**Work instructions:** The word "Lama" marks the lines to copy; find all of them in the entries below.
[Source records Boundary: Start]
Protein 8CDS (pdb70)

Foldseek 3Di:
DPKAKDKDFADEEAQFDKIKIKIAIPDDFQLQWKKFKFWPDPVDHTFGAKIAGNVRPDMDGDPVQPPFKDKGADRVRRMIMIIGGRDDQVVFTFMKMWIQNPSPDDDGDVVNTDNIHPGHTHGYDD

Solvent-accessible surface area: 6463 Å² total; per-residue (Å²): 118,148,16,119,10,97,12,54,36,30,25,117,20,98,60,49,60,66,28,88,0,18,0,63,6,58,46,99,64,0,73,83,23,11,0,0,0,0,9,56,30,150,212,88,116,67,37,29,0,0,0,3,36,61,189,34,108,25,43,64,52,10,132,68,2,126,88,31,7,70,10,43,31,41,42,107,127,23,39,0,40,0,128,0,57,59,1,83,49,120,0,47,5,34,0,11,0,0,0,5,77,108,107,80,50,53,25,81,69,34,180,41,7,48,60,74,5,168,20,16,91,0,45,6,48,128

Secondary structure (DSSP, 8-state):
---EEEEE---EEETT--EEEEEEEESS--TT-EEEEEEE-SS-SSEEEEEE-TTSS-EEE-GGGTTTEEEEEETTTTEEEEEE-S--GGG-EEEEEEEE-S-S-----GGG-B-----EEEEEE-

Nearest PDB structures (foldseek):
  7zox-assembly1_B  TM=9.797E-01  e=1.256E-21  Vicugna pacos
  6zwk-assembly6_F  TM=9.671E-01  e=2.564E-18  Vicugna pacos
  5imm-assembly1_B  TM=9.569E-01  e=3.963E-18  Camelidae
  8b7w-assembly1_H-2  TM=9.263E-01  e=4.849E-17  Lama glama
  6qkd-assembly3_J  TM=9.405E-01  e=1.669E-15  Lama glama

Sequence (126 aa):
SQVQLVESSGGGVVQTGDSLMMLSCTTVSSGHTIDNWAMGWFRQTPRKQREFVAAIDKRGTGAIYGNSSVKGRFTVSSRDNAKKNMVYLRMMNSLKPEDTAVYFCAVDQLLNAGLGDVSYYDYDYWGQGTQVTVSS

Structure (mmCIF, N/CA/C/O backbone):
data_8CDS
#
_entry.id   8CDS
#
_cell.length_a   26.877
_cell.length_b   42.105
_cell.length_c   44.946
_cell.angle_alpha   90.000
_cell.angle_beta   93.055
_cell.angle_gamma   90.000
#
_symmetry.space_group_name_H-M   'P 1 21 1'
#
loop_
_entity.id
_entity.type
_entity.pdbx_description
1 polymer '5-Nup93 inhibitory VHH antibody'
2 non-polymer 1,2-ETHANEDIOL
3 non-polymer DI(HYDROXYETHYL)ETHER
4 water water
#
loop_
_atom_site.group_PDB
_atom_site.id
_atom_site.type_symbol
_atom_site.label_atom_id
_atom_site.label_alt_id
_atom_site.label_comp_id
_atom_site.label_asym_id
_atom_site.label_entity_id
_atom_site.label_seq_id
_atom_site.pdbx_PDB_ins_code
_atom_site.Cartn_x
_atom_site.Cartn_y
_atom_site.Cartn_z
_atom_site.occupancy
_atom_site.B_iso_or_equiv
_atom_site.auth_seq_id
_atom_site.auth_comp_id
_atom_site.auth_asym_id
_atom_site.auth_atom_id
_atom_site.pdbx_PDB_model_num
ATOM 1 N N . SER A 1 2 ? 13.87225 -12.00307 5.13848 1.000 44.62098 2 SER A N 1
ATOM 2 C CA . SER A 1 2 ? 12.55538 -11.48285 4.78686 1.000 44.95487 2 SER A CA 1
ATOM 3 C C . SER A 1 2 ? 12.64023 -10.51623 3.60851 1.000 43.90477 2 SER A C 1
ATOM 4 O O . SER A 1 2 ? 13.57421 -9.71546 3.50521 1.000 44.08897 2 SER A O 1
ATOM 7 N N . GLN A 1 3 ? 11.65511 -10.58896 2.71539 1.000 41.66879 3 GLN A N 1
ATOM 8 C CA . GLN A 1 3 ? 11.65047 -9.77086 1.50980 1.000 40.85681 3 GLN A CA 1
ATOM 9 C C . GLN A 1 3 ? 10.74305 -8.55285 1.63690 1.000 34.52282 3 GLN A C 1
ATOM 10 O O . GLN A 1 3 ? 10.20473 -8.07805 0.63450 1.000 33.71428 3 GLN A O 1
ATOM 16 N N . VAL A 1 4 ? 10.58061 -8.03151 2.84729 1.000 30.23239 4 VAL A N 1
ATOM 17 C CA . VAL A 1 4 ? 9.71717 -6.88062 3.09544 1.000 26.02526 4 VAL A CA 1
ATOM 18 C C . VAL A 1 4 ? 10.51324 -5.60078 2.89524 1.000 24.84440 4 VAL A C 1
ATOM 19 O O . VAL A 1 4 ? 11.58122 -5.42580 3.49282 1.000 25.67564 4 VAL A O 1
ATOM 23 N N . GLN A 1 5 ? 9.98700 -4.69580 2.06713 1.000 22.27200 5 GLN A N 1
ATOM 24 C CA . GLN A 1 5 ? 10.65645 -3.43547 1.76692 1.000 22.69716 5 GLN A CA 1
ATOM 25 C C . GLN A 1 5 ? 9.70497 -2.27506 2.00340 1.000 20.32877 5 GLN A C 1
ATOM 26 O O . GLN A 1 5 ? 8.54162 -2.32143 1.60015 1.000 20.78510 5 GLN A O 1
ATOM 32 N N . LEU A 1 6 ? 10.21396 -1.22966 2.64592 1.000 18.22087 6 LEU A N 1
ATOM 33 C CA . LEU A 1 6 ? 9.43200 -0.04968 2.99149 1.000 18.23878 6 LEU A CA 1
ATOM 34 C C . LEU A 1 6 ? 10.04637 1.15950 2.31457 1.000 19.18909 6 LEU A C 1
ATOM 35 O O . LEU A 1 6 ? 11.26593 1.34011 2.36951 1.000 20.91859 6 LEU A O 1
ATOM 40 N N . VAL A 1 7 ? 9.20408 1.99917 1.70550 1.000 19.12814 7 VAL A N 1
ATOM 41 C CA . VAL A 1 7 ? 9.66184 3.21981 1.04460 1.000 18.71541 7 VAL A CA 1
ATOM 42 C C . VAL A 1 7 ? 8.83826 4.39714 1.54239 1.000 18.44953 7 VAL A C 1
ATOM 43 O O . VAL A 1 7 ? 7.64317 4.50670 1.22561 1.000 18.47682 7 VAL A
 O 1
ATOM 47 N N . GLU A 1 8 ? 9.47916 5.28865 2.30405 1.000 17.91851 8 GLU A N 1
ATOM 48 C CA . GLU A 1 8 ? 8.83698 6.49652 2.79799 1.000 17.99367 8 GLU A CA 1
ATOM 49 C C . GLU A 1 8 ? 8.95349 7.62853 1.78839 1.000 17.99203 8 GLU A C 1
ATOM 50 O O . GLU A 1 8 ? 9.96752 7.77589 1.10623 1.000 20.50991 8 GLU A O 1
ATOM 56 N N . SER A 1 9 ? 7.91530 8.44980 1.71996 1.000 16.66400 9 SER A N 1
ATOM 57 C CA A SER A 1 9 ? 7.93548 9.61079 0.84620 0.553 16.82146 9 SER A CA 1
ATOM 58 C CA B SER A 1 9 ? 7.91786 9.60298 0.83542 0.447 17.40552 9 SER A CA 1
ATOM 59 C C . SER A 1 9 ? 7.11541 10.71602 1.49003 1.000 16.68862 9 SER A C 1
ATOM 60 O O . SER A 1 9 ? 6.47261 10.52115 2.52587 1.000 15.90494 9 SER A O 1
[Source records Boundary: End]
[Source records Boundary: Start]
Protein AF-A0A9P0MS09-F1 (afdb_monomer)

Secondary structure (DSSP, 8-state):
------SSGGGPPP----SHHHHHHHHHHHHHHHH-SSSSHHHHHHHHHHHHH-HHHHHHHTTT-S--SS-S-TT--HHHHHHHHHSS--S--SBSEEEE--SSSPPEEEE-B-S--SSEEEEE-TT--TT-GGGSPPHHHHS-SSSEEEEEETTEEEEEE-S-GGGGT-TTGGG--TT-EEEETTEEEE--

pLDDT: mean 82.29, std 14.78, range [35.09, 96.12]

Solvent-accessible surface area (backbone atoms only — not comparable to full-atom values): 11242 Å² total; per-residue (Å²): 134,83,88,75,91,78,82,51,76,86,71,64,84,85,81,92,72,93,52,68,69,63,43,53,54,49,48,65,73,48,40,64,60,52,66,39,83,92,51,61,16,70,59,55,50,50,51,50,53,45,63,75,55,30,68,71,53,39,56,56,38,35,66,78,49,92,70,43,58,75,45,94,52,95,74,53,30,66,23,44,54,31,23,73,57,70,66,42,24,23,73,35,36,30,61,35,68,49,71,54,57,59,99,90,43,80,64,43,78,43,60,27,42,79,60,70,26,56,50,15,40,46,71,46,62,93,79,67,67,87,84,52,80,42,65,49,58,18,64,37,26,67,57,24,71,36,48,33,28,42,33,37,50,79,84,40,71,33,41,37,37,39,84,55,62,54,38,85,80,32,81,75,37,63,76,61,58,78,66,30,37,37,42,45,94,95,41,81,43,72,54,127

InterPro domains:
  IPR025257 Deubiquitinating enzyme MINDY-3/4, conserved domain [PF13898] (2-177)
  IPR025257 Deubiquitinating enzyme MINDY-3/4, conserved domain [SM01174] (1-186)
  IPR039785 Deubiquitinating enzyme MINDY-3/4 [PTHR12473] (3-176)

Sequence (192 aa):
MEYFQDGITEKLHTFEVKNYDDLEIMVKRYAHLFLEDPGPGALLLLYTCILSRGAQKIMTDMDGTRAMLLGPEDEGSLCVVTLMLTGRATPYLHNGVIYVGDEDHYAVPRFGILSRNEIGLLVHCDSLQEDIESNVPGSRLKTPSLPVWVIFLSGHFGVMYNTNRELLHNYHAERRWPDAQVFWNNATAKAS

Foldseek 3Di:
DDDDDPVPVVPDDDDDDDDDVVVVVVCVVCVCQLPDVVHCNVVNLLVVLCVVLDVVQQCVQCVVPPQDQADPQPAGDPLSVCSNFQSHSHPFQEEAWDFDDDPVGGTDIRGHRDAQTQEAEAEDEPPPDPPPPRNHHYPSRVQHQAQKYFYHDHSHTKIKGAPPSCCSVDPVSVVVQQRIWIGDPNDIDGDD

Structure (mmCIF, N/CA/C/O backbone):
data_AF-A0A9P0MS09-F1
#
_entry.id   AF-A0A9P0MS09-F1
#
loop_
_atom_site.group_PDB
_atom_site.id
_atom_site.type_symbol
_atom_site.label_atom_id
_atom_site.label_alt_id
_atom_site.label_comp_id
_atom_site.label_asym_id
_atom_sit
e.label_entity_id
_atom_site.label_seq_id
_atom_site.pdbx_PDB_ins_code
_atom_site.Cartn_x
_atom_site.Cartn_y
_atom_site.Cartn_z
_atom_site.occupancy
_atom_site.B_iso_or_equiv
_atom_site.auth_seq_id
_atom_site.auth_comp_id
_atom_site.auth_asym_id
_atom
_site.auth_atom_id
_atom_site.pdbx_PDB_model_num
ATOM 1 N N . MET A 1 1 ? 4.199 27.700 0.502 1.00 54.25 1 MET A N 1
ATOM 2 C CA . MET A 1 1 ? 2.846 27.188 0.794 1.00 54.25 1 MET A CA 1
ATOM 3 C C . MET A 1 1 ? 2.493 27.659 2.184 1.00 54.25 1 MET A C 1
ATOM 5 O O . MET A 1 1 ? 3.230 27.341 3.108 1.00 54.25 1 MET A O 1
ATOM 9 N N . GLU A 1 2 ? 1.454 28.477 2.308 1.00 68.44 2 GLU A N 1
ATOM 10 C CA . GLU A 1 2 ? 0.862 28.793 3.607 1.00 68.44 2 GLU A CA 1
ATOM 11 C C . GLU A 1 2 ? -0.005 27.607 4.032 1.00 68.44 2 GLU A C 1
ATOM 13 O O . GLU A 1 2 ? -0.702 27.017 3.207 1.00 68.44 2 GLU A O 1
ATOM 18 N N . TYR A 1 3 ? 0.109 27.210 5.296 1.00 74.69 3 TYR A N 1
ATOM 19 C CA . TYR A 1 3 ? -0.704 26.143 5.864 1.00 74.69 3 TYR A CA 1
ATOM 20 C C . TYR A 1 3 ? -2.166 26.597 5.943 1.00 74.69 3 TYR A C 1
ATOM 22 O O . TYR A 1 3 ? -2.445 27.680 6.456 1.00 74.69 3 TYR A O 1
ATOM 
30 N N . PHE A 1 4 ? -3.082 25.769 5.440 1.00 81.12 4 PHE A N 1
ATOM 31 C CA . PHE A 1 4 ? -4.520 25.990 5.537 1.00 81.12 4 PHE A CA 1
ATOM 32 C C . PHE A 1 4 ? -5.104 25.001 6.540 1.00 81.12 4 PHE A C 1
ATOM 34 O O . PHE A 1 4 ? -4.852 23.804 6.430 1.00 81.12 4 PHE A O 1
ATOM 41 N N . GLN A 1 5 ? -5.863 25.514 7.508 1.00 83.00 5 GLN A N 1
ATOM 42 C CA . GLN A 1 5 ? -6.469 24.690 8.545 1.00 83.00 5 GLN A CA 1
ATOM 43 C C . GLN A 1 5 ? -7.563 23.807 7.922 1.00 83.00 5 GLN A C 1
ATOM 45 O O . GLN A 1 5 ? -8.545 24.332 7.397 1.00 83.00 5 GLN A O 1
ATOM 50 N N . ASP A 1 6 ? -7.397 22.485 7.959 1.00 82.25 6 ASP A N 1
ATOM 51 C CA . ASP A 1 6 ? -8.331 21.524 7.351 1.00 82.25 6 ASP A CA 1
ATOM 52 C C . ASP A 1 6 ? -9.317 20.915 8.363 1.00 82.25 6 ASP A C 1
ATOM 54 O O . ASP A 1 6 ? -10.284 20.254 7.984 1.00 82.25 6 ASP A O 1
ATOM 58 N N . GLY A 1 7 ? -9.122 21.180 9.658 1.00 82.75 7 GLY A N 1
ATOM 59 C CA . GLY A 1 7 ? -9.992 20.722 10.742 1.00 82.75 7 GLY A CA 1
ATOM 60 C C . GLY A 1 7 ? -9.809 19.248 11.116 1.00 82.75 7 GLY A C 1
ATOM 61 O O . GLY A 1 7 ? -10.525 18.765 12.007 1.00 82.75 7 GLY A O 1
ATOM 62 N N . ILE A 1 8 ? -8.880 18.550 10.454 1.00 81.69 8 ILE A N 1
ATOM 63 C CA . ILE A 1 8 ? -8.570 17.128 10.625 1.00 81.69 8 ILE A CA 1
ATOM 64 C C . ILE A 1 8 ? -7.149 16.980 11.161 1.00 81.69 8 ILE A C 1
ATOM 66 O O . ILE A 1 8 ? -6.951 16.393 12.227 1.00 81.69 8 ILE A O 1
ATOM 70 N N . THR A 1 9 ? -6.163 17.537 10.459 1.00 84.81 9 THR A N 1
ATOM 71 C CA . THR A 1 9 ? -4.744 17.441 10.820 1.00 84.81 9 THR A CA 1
[Source records Boundary: End]
**Written answer:**
  8b7w-assembly1_H-2  TM=9.263E-01  e=4.849E-17  Lama glama
  6qkd-assembly3_J  TM=9.405E-01  e=1.669E-15  Lama glama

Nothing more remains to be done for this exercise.